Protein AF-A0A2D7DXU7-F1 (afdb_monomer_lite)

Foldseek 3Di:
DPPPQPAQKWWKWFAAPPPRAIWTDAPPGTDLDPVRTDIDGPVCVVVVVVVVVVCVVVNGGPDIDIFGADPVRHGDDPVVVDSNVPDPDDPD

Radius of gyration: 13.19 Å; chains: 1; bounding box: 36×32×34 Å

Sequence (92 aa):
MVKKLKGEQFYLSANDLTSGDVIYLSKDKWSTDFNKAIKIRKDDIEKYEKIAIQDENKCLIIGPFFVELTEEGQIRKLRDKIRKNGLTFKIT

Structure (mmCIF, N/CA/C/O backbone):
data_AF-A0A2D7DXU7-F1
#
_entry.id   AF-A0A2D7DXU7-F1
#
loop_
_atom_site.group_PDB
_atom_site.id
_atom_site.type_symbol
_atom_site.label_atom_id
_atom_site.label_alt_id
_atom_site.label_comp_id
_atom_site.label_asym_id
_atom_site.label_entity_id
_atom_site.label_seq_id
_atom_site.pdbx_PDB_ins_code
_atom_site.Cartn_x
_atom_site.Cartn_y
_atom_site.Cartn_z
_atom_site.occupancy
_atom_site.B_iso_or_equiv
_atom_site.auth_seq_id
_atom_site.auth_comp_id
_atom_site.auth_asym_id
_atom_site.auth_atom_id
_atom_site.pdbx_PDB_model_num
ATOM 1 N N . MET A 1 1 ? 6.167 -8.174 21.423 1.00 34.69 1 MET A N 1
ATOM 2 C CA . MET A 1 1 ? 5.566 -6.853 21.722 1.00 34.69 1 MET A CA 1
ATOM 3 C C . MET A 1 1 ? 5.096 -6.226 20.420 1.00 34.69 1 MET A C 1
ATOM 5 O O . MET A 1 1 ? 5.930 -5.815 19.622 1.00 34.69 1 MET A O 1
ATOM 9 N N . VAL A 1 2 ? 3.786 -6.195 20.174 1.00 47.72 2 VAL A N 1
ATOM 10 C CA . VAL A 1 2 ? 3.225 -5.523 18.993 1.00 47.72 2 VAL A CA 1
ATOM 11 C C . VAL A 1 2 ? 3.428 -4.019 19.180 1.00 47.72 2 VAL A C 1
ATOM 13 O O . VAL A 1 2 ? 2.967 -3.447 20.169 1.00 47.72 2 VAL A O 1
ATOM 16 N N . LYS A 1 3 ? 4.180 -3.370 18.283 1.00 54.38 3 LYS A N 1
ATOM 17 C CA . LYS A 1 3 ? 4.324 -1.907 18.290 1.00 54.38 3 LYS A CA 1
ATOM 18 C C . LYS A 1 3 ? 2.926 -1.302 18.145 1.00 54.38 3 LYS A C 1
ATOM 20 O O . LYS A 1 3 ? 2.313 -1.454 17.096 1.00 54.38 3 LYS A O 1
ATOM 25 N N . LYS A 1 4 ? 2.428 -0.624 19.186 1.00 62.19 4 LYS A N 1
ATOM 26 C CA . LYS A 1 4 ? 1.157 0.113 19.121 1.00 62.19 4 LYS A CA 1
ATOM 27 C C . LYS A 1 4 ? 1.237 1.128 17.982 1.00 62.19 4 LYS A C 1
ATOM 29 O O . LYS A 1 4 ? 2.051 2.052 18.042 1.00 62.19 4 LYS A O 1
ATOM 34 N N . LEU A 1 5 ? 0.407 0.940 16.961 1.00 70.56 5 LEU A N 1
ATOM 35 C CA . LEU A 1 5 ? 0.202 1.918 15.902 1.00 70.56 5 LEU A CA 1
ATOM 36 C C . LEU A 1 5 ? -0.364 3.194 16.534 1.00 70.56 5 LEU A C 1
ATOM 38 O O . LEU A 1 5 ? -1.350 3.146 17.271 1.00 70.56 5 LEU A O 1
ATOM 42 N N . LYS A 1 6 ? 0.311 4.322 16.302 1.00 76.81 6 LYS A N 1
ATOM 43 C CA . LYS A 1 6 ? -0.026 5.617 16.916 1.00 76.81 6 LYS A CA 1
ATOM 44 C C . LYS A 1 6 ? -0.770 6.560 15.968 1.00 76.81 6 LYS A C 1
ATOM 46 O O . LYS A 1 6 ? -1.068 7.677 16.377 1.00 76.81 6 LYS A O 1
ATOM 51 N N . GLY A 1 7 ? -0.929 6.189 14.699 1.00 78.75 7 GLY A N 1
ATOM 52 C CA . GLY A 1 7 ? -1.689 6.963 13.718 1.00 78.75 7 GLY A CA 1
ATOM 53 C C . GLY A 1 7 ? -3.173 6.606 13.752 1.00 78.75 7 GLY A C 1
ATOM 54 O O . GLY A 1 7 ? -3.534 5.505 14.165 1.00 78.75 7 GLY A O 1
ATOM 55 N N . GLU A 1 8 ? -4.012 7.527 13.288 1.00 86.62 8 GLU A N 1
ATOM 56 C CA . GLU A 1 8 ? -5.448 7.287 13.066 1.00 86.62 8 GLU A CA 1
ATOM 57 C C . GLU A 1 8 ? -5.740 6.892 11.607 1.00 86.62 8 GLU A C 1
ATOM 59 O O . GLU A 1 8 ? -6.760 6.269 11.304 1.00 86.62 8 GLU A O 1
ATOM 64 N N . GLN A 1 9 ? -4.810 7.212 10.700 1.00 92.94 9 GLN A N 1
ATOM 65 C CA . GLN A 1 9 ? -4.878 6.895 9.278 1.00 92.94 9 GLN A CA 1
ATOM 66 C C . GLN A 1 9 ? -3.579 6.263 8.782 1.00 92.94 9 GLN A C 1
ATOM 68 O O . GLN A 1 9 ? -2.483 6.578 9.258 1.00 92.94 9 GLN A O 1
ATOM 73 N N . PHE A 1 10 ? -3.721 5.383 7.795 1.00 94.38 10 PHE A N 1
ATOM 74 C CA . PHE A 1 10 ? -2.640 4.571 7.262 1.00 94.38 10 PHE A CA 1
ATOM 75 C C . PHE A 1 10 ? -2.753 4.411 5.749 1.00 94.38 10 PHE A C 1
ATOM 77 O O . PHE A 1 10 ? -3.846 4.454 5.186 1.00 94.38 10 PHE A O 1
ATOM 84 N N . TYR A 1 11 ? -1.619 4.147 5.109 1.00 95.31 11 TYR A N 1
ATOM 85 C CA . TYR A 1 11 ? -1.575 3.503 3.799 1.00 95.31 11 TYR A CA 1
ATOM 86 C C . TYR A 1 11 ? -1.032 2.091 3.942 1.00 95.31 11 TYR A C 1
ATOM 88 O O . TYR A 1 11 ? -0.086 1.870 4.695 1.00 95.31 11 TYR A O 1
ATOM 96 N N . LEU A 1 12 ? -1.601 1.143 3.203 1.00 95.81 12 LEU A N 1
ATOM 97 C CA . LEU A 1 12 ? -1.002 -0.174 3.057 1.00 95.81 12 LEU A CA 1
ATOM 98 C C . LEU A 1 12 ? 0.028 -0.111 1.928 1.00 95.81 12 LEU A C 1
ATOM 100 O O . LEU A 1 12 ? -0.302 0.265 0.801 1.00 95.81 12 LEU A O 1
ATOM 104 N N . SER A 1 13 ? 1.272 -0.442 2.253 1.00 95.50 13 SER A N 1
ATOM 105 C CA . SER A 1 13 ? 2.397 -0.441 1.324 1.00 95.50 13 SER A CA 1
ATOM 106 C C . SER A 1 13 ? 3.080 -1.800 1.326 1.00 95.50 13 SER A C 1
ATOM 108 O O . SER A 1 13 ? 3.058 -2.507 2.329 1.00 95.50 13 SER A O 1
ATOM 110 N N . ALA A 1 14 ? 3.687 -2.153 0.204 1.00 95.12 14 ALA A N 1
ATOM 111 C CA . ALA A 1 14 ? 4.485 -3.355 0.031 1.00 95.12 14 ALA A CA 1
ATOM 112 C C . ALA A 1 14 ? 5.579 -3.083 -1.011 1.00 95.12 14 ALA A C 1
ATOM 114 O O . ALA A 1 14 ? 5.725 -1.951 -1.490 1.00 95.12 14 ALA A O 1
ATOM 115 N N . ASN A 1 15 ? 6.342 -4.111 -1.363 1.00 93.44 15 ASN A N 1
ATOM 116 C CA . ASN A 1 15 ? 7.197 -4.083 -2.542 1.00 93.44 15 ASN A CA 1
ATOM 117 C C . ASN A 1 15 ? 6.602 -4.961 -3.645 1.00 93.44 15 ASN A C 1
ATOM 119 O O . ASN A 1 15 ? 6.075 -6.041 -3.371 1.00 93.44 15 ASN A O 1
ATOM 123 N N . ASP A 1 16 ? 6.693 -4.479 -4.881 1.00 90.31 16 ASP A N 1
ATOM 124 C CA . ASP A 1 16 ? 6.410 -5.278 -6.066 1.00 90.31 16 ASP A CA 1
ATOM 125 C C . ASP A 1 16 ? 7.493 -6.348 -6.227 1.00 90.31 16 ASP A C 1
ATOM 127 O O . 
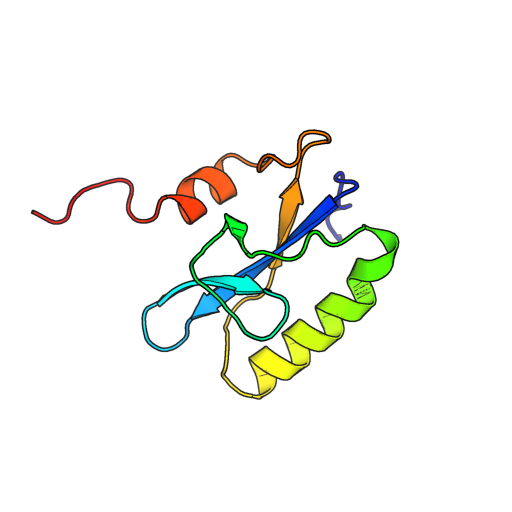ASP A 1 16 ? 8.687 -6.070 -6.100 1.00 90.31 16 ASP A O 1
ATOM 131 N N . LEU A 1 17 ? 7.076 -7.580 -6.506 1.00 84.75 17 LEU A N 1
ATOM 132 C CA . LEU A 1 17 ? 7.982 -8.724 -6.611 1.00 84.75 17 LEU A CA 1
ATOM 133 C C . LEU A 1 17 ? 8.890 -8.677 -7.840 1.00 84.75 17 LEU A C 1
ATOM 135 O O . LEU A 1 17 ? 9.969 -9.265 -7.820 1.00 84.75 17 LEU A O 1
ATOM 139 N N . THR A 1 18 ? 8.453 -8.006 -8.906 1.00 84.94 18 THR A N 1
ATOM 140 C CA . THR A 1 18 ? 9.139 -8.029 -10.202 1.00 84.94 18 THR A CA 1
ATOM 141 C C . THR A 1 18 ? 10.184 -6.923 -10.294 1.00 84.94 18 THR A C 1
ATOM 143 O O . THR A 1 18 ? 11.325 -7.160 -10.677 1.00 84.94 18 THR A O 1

****

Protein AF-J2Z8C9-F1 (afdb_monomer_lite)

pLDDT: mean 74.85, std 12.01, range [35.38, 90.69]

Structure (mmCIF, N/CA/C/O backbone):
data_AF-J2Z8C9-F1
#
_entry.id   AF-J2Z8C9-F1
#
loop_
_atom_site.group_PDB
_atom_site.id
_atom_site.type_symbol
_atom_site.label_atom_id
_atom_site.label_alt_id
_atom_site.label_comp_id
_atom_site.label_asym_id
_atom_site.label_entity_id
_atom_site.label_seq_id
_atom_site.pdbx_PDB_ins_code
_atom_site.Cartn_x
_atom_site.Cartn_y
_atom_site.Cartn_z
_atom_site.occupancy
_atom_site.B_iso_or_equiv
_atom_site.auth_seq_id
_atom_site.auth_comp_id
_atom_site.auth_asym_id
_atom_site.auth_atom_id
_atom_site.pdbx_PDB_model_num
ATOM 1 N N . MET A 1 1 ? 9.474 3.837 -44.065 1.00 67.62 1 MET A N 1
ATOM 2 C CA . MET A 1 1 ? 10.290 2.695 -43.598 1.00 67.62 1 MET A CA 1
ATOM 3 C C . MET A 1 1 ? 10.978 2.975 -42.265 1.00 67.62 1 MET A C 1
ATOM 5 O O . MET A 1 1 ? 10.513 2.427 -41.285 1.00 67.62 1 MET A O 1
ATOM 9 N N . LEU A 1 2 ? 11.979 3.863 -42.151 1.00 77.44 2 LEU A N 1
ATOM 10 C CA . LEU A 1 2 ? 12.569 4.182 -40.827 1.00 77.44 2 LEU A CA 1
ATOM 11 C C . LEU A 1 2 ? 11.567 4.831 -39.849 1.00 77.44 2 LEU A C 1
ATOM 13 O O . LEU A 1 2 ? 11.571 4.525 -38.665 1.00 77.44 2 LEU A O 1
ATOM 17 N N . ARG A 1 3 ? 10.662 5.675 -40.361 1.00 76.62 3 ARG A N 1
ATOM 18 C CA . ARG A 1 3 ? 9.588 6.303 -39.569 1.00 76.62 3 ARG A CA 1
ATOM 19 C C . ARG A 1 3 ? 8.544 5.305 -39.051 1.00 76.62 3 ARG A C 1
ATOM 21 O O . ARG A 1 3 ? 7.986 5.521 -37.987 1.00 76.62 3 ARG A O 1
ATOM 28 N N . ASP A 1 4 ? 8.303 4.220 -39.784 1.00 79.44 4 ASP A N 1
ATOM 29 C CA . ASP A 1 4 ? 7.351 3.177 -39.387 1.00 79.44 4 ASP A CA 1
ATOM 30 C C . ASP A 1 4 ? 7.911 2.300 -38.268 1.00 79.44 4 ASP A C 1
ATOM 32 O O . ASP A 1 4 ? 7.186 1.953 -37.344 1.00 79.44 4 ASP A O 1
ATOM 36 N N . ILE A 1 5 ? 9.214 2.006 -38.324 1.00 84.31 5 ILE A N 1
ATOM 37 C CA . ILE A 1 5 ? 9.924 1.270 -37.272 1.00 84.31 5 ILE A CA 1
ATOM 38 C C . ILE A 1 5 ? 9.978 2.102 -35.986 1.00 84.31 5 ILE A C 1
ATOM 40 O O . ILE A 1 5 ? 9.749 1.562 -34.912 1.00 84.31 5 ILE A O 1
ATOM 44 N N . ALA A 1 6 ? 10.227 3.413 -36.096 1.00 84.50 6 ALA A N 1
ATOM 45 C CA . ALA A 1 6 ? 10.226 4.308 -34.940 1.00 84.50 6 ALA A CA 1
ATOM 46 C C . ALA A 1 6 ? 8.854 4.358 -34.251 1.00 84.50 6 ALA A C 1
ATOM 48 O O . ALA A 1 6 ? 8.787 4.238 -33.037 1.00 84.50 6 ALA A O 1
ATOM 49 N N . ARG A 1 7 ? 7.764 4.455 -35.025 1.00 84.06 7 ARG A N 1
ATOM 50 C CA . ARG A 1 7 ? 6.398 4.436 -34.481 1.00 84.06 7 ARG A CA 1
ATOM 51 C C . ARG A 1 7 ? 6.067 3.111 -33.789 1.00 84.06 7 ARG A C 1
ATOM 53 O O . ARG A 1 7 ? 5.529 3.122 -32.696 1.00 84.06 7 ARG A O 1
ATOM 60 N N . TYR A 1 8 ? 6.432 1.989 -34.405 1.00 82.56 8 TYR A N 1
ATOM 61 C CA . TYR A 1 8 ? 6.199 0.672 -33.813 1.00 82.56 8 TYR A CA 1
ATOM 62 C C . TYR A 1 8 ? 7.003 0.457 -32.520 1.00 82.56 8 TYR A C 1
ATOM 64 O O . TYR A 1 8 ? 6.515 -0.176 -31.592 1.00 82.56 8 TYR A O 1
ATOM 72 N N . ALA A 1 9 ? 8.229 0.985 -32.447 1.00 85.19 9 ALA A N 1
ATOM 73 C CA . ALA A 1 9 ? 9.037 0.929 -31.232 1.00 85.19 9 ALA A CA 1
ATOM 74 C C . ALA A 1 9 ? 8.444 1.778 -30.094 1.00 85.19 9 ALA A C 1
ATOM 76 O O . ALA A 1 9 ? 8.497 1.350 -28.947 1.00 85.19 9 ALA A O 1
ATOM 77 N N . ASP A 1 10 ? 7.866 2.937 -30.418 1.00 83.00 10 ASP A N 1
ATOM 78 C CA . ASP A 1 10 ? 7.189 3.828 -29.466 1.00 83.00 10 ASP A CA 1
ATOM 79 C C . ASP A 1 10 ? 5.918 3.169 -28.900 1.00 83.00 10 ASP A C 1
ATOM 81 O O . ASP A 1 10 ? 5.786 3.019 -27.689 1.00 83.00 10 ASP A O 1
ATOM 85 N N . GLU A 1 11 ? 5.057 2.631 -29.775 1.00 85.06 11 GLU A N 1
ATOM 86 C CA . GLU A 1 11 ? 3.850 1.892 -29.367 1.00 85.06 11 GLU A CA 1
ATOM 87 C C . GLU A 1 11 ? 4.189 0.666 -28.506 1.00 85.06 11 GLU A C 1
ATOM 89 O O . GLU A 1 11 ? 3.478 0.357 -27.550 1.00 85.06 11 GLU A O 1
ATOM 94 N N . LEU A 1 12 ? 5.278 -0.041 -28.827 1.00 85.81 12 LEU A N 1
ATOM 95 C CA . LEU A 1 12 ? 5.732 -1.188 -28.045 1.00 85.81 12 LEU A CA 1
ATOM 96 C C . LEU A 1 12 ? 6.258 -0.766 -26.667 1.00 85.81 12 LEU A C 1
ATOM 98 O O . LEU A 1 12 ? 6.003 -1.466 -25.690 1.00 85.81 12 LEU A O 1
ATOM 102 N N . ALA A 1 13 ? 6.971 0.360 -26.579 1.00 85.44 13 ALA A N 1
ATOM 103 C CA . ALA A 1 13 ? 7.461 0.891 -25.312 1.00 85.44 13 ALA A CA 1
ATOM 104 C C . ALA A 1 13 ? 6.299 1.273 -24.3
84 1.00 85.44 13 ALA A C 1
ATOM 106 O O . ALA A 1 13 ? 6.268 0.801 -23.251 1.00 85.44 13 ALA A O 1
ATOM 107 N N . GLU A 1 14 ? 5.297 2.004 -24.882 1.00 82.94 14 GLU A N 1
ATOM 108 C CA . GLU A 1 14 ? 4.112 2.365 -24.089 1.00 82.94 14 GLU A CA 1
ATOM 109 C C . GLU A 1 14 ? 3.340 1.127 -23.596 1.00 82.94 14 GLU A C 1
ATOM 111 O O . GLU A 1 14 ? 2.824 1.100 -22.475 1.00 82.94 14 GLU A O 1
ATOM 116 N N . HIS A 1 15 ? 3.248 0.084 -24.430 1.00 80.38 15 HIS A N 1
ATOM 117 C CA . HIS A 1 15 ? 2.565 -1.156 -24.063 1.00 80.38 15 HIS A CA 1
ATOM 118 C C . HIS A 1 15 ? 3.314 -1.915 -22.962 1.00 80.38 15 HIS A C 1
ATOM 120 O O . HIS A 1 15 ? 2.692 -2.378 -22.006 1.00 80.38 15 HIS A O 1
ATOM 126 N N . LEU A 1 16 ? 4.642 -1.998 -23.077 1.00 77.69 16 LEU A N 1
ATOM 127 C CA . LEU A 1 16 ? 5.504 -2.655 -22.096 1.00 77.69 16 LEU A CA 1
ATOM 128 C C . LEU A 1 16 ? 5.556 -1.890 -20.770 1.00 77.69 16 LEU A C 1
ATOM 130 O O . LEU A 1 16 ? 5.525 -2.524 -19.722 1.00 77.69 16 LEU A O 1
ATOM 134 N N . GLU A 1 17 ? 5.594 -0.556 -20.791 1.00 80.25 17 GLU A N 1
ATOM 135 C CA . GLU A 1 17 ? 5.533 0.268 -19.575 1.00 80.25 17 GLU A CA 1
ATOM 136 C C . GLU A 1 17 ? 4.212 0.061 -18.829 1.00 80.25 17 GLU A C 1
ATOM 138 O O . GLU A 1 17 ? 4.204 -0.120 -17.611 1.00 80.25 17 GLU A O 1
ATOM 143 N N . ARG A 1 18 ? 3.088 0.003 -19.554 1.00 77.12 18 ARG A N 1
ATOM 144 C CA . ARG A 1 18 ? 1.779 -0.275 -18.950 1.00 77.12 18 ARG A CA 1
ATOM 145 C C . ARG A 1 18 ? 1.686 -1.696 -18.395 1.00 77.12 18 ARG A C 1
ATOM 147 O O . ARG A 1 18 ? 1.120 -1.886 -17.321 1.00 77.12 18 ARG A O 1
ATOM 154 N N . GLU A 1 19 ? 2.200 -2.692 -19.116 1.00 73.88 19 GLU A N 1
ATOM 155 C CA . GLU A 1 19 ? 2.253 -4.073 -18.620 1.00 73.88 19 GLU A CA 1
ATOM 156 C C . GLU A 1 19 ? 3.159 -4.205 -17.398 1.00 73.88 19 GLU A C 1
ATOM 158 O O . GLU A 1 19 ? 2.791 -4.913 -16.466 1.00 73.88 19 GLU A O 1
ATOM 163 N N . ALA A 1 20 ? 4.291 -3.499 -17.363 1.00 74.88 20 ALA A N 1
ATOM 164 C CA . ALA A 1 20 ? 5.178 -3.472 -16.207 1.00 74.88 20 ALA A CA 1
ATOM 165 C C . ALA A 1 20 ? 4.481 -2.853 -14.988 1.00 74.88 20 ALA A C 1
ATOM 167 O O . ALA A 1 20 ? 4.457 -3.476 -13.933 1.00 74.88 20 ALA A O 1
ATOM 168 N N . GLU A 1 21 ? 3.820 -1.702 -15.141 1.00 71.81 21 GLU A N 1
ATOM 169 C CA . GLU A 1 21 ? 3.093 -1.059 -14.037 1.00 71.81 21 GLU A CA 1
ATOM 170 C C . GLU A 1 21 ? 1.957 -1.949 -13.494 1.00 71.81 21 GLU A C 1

****

EXERCISE: Take the stretch of lines above from the one containing "ATOM 163 N N" through the one containing "ATOM 169 C CA" and repeat it exactly, adding no other line.

RESPONSE TO THIS EXERCISE:
ATOM 163 N N . ALA A 1 20 ? 4.291 -3.499 -17.363 1.00 74.88 20 ALA A N 1
ATOM 164 C CA . ALA A 1 20 ? 5.178 -3.472 -16.207 1.00 74.88 20 ALA A CA 1
ATOM 165 C C . ALA A 1 20 ? 4.481 -2.853 -14.988 1.00 74.88 20 ALA A C 1
ATOM 167 O O . ALA A 1 20 ? 4.457 -3.476 -13.933 1.00 74.88 20 ALA A O 1
ATOM 168 N N . GLU A 1 21 ? 3.820 -1.702 -15.141 1.00 71.81 21 GLU A N 1
ATOM 169 C CA . GLU A 1 21 ? 3.093 -1.059 -14.037 1.00 71.81 21 GLU A CA 1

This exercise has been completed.